All calculations performed for estimation of the epicenter, as explained above, were repeated in 3D. Figures 7-10 show the fuzzy outputs of PL₂, SL₂, PL₁, and SL₁, respectively, as 3D perspective views for an earthquake that occurred at a known position of x=0, y=0, and z=10 km. The epicenter is shown by a yellow star, and the hypocenter is denoted by a red circle. There are similarities in all the fuzzy outputs in the figures, and the maximum fuzzy output values are located within and within the vicinity of the hypocenter. Figure 11 shows the results of the fuzzy logical process on all the fuzzy outputs of the RMS values, applying equation (15) in a half-egg shape. Yellow stars depict the locations of both the epicenter and hypocenter.

Figure 7: 3D perspective views of the fuzzy outputs of L₂ values for P-waves in three dimensions for an earthquake at a known position, where x=0 km, y=0 km, and z=10 km from the northeast.
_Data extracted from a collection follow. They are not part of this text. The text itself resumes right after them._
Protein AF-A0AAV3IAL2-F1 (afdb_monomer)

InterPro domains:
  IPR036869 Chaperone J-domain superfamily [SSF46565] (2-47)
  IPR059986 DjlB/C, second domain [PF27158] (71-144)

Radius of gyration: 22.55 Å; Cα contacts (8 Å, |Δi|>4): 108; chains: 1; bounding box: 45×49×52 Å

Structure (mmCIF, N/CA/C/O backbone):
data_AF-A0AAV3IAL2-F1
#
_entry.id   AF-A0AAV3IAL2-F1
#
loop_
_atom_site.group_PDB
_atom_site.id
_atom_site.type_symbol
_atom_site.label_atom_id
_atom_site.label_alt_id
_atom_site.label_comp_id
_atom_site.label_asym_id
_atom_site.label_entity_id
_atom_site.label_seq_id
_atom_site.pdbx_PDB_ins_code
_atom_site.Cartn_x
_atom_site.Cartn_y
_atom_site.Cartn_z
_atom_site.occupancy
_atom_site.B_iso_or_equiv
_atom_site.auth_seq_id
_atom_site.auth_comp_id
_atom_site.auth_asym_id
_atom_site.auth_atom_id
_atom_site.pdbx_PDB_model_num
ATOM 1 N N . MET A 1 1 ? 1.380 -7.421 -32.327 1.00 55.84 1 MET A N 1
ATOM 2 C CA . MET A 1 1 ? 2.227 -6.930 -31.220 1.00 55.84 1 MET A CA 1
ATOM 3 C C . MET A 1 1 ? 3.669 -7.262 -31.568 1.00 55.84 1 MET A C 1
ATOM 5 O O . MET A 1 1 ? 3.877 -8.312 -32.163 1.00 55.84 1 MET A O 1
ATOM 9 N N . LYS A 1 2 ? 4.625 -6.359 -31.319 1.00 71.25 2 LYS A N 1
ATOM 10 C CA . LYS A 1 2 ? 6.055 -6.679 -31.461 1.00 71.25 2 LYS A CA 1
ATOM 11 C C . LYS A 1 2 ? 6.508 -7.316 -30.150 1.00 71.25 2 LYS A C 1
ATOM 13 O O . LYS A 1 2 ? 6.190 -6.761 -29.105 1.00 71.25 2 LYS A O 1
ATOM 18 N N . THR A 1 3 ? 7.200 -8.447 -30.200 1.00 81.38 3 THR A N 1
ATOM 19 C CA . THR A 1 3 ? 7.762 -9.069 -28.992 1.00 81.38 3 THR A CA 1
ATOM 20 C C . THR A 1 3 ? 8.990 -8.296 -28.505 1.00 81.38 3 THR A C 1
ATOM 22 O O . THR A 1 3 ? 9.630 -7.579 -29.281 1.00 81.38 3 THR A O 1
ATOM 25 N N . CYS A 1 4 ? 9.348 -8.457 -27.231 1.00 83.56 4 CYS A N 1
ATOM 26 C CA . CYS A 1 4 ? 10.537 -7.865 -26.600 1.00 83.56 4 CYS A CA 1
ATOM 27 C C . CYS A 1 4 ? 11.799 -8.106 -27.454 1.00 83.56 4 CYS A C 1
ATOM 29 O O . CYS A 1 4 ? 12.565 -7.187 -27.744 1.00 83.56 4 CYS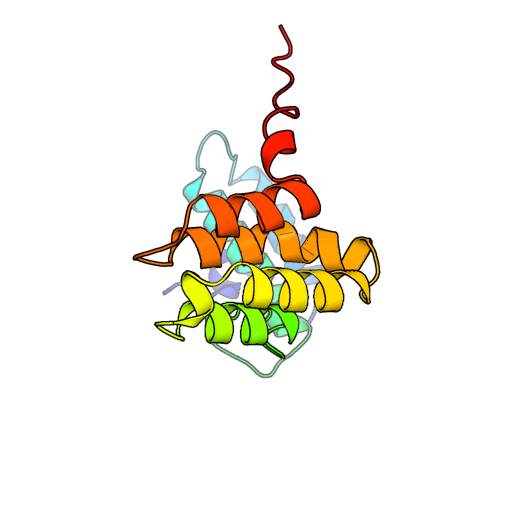 A O 1
ATOM 31 N N . TRP A 1 5 ? 11.946 -9.329 -27.967 1.00 87.69 5 TRP A N 1
ATOM 32 C CA . TRP A 1 5 ? 13.032 -9.750 -28.858 1.00 87.69 5 TRP A CA 1
ATOM 33 C C . TRP A 1 5 ? 13.050 -8.990 -30.194 1.00 87.69 5 TRP A C 1
ATOM 35 O O . TRP A 1 5 ? 14.106 -8.548 -30.643 1.00 87.69 5 TRP A O 1
ATOM 45 N N . GLN A 1 6 ? 11.881 -8.746 -30.801 1.00 86.50 6 GLN A N 1
ATOM 46 C CA . GLN A 1 6 ? 11.763 -7.962 -32.040 1.00 86.50 6 GLN A CA 1
ATOM 47 C C . GLN A 1 6 ? 12.084 -6.477 -31.837 1.00 86.50 6 GLN A C 1
ATOM 49 O O . GLN A 1 6 ? 12.565 -5.825 -32.762 1.00 86.50 6 GLN A O 1
ATOM 54 N N . ILE A 1 7 ? 11.805 -5.926 -30.654 1.00 85.94 7 ILE A N 1
ATOM 55 C CA . ILE A 1 7 ? 12.124 -4.528 -30.324 1.00 85.94 7 ILE A CA 1
ATOM 56 C C . ILE A 1 7 ? 13.634 -4.368 -30.098 1.00 85.94 7 ILE A C 1
ATOM 58 O O . ILE A 1 7 ? 14.237 -3.412 -30.597 1.00 85.94 7 ILE A O 1
ATOM 62 N N . LEU A 1 8 ? 14.245 -5.329 -29.402 1.00 86.75 8 LEU A N 1
ATOM 63 C CA . LEU A 1 8 ? 15.690 -5.395 -29.173 1.00 86.75 8 LEU A CA 1
ATOM 64 C C . LEU A 1 8 ? 16.485 -5.845 -30.416 1.00 86.75 8 LEU A C 1
ATOM 66 O O . LEU A 1 8 ? 17.705 -5.740 -30.408 1.00 86.75 8 LEU A O 1
ATOM 70 N N . GLU A 1 9 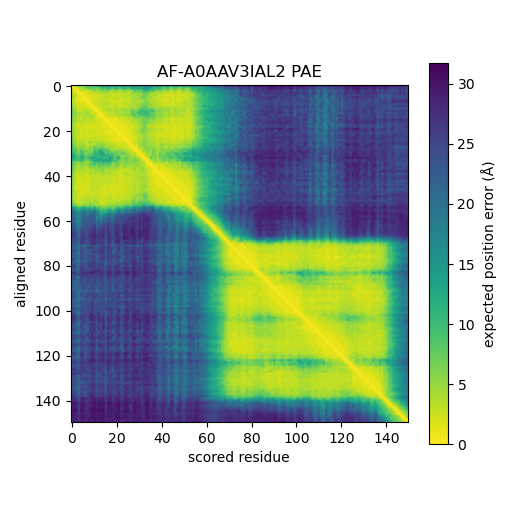? 15.812 -6.302 -31.478 1.00 87.62 9 GLU A N 1
ATOM 71 C CA . GLU A 1 9 ? 16.418 -6.849 -32.706 1.00 87.62 9 GLU A CA 1
ATOM 72 C C . GLU A 1 9 ? 17.396 -8.006 -32.441 1.00 87.62 9 GLU A C 1
ATOM 74 O O . GLU A 1 9 ? 18.442 -8.129 -33.079 1.00 87.62 9 GLU A O 1
ATOM 79 N N . ILE A 1 10 ? 17.031 -8.877 -31.502 1.00 88.62 10 ILE A N 1
ATOM 80 C CA . ILE A 1 10 ? 17.780 -10.090 -31.159 1.00 88.62 10 ILE A CA 1
ATOM 81 C C . ILE A 1 10 ? 16.877 -11.318 -31.194 1.00 88.62 10 ILE A C 1
ATOM 83 O O . ILE A 1 10 ? 15.652 -11.217 -31.175 1.00 88.62 10 ILE A O 1
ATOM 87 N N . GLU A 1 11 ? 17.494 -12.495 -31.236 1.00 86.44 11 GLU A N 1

The yellow star denotes the epicenter, the red circle denotes the hypocenter, and the solid triangles represent the solid triangles representing the seismic stations in Network 1.

Figure 8: 3D perspective views of the fuzzy outputs of L₂ values for S-waves in three dimensions for an earthquake at a known position, where x=0 km, y=0 km, and z=10 km from the northeast. The yellow star denotes the epicenter, the red circle denotes the hypocenter, and the solid triangles represent seismic stations in Network 1.
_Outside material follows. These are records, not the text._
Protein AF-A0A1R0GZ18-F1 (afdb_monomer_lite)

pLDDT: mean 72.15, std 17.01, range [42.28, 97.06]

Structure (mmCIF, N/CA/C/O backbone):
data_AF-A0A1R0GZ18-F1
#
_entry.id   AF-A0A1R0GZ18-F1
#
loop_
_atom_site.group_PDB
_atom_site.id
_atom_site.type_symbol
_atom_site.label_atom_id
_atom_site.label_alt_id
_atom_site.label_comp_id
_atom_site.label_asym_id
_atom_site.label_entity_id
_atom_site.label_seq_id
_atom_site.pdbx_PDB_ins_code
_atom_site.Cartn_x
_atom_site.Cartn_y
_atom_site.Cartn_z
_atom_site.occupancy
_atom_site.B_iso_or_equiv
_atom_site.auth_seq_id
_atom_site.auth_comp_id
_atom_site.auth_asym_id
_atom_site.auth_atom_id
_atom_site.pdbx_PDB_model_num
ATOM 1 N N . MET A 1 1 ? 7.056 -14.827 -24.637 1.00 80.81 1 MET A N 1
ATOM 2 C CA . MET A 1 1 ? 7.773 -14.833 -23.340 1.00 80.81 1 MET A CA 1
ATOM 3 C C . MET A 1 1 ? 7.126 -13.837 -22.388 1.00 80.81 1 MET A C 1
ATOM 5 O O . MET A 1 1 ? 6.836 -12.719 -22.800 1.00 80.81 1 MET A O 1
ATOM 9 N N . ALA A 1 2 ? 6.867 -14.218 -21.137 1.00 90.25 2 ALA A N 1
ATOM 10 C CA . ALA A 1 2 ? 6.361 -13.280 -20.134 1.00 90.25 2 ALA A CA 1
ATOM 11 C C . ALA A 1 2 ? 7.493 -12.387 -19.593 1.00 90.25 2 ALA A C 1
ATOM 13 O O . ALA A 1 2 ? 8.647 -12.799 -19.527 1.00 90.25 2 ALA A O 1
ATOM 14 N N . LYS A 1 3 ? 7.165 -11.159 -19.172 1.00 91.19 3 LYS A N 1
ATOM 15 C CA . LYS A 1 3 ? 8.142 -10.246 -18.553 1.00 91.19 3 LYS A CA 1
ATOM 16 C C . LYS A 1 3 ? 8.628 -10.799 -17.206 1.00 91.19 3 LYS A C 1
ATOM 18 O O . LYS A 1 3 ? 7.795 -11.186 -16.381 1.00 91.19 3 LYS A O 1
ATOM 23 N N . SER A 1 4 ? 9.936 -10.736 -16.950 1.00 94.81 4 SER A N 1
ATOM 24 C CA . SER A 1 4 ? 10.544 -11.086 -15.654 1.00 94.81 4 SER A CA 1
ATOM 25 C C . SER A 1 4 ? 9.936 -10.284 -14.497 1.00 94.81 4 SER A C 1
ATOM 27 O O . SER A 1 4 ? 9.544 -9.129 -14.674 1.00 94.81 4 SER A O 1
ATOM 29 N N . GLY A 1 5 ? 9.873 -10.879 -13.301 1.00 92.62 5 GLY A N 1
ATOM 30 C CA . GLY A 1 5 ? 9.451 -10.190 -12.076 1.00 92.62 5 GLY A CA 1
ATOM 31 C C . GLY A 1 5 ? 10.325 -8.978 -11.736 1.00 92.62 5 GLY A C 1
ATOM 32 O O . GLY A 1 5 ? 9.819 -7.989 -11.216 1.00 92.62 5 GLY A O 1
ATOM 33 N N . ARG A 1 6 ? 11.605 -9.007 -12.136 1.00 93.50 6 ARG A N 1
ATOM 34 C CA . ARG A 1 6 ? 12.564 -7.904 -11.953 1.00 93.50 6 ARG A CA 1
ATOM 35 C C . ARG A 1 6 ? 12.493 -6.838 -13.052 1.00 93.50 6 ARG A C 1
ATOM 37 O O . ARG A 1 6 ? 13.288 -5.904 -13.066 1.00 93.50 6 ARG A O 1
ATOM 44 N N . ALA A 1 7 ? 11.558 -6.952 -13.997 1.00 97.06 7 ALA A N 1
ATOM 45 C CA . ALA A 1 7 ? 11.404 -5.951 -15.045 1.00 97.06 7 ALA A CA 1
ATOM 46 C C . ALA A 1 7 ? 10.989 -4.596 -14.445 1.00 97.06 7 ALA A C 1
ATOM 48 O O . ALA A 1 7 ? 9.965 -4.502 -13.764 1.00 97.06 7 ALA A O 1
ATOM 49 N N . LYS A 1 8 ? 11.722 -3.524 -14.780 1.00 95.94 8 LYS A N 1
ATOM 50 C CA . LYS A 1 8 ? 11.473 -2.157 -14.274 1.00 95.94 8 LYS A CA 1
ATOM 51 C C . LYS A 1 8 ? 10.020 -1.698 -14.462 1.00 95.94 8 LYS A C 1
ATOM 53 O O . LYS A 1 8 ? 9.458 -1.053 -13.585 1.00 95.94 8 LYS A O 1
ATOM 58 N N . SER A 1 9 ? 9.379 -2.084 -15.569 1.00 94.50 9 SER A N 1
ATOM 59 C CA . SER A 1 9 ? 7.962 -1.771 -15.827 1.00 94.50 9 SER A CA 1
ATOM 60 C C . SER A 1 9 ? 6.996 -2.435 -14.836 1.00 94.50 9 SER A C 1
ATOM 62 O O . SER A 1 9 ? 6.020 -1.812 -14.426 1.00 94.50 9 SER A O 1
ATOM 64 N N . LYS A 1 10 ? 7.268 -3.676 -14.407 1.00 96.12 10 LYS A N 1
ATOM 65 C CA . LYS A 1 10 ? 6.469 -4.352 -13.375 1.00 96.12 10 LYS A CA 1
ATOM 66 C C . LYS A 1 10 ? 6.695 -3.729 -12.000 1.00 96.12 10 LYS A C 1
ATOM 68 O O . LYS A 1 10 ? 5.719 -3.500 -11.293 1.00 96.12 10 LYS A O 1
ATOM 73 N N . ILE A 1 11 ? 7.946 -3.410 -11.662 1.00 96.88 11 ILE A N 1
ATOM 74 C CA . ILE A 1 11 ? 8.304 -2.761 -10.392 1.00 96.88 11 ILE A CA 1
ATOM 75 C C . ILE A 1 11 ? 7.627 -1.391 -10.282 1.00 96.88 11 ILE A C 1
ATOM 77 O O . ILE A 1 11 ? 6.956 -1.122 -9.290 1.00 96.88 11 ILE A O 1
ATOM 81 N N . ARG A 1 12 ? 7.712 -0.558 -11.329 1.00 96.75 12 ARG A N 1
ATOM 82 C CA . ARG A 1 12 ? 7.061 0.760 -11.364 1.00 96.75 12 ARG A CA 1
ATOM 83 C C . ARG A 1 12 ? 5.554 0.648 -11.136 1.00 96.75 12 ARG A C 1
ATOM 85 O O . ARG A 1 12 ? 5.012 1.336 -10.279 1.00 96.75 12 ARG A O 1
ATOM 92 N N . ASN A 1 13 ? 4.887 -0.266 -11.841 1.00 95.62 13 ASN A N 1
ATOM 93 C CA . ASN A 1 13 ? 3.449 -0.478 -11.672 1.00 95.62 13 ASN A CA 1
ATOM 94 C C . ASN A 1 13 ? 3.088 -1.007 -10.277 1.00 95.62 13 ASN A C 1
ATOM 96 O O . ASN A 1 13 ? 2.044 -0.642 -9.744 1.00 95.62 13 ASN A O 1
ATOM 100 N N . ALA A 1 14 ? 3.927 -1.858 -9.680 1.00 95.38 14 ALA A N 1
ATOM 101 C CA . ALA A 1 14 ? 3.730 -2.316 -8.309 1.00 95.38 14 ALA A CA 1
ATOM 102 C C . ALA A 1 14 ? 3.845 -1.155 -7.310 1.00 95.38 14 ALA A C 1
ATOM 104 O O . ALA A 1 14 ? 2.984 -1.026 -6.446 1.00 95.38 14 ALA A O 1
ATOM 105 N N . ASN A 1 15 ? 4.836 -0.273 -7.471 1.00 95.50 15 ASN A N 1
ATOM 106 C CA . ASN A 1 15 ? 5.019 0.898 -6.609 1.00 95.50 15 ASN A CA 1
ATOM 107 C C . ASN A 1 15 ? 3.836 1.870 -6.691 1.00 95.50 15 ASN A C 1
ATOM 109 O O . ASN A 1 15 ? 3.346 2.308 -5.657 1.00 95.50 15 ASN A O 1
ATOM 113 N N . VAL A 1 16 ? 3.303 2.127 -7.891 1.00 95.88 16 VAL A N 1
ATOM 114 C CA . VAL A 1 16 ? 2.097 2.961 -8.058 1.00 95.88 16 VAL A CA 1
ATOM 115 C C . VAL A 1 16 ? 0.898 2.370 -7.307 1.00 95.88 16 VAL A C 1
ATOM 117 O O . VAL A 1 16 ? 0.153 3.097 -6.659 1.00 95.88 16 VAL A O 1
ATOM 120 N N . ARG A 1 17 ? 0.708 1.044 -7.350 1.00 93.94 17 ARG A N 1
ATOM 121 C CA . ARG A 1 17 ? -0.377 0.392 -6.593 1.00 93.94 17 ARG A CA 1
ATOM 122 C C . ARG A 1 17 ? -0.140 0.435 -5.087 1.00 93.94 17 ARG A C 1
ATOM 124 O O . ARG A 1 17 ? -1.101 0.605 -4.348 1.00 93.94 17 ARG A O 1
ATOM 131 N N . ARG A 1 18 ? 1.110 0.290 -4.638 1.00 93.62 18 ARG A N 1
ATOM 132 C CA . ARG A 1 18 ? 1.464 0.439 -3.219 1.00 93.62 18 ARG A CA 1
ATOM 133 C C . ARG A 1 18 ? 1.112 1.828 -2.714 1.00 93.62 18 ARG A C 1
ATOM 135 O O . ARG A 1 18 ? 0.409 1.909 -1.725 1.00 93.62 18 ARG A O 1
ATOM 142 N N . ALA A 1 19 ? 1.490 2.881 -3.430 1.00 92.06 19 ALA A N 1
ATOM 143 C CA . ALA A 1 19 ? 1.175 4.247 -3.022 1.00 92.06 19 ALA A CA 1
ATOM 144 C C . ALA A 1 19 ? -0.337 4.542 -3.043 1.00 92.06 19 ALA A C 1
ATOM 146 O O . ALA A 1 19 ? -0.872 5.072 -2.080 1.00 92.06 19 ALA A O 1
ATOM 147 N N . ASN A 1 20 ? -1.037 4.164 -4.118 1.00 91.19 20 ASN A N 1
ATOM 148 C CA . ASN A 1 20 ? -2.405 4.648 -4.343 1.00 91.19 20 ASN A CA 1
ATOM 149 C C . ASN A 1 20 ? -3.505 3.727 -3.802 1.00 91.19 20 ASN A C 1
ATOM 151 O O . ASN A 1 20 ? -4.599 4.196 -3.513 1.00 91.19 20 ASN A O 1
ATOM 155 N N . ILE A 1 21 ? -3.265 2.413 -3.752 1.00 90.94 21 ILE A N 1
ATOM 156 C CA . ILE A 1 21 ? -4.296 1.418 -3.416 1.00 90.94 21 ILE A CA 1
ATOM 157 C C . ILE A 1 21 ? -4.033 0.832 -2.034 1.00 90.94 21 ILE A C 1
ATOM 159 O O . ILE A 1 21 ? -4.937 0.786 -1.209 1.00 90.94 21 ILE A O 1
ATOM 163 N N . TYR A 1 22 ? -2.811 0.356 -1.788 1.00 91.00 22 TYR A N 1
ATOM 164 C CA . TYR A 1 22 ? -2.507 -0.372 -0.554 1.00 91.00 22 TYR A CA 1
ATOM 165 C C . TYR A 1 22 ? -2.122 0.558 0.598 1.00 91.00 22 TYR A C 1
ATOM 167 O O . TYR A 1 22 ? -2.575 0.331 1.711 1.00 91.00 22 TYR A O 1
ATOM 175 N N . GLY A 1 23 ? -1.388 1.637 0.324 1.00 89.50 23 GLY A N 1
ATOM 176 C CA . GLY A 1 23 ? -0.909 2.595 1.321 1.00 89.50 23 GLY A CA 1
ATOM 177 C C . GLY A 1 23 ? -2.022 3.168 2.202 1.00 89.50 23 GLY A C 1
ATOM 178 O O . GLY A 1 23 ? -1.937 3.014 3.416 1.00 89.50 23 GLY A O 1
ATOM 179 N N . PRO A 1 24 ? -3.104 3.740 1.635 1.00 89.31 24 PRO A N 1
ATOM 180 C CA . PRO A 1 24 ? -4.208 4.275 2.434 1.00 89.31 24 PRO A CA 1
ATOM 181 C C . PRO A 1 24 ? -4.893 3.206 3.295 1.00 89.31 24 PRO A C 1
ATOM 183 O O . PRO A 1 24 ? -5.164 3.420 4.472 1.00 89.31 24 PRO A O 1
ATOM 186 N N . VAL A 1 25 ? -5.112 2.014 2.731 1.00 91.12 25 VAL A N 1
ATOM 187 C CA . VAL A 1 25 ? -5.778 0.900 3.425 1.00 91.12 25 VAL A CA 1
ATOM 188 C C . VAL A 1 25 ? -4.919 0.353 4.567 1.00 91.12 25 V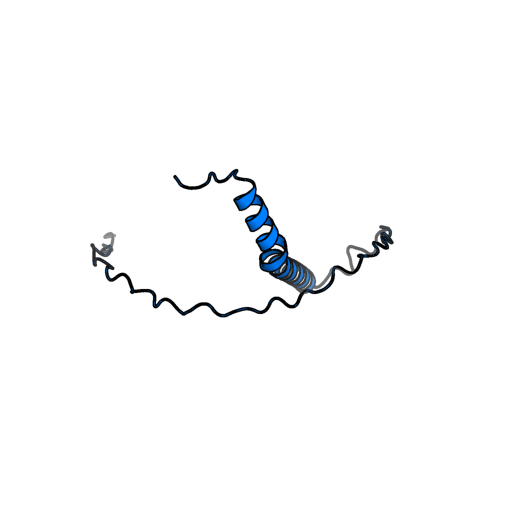AL A C 1
ATOM 190 O O . VAL A 1 25 ? -5.434 -0.018 5.625 1.00 91.12 25 VAL A O 1
ATOM 193 N N . GLU A 1 26 ? -3.607 0.270 4.357 1.00 87.75 26 GLU A N 1
ATOM 194 C CA . GLU A 1 26 ? -2.648 -0.152 5.375 1.00 87.75 26 GLU A CA 1
ATOM 195 C C . GLU A 1 26 ? -2.523 0.902 6.476 1.00 87.75 26 GLU A C 1
ATOM 197 O O . GLU A 1 26 ? -2.561 0.536 7.649 1.00 87.75 26 GLU A O 1
ATOM 202 N N . PHE A 1 27 ? -2.496 2.189 6.125 1.00 87.75 27 PHE A N 1
ATOM 203 C CA . PHE A 1 27 ? -2.492 3.289 7.087 1.00 87.75 27 PHE A CA 1
ATOM 204 C C . PHE A 1 27 ? -3.733 3.264 7.991 1.00 87.75 27 PHE A C 1
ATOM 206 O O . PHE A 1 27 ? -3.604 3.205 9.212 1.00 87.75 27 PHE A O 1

Figure 9: 3D perspective views of the fuzzy outputs of L₁ values for P-waves in three dimensions for an earthquake at a known position, where x=0 km, y=0 km, and z=10 km from the northeast. The yellow star denotes the epicenter, the red circle denotes the hypocenter, and the solid triangles represent seismic stations in Network 1.

Figure 10: 3D perspective views of the fuzzy outputs of L₁ values for S-waves in three dimensions for an earthquake at a known position, where x=0 km, y=0 km, and z=10 km from the northeast. The yellow star denotes the epicenter, the red circle denotes the hypocenter, and the solid triangles represent seismic stations in Network 1.

Figure 11: 3D perspective views of fuzzy outputs from the results obtained via the fuzzy logical process by using equation (15) for an earthquake at a known position, where x=0 km, y=0 km, and z=10 km from the northeast. The yellow stars denote both the epicenter and hypocenter, the red circle also denotes the hypocenter, and the solid triangles represent the seismic stations in Network 1.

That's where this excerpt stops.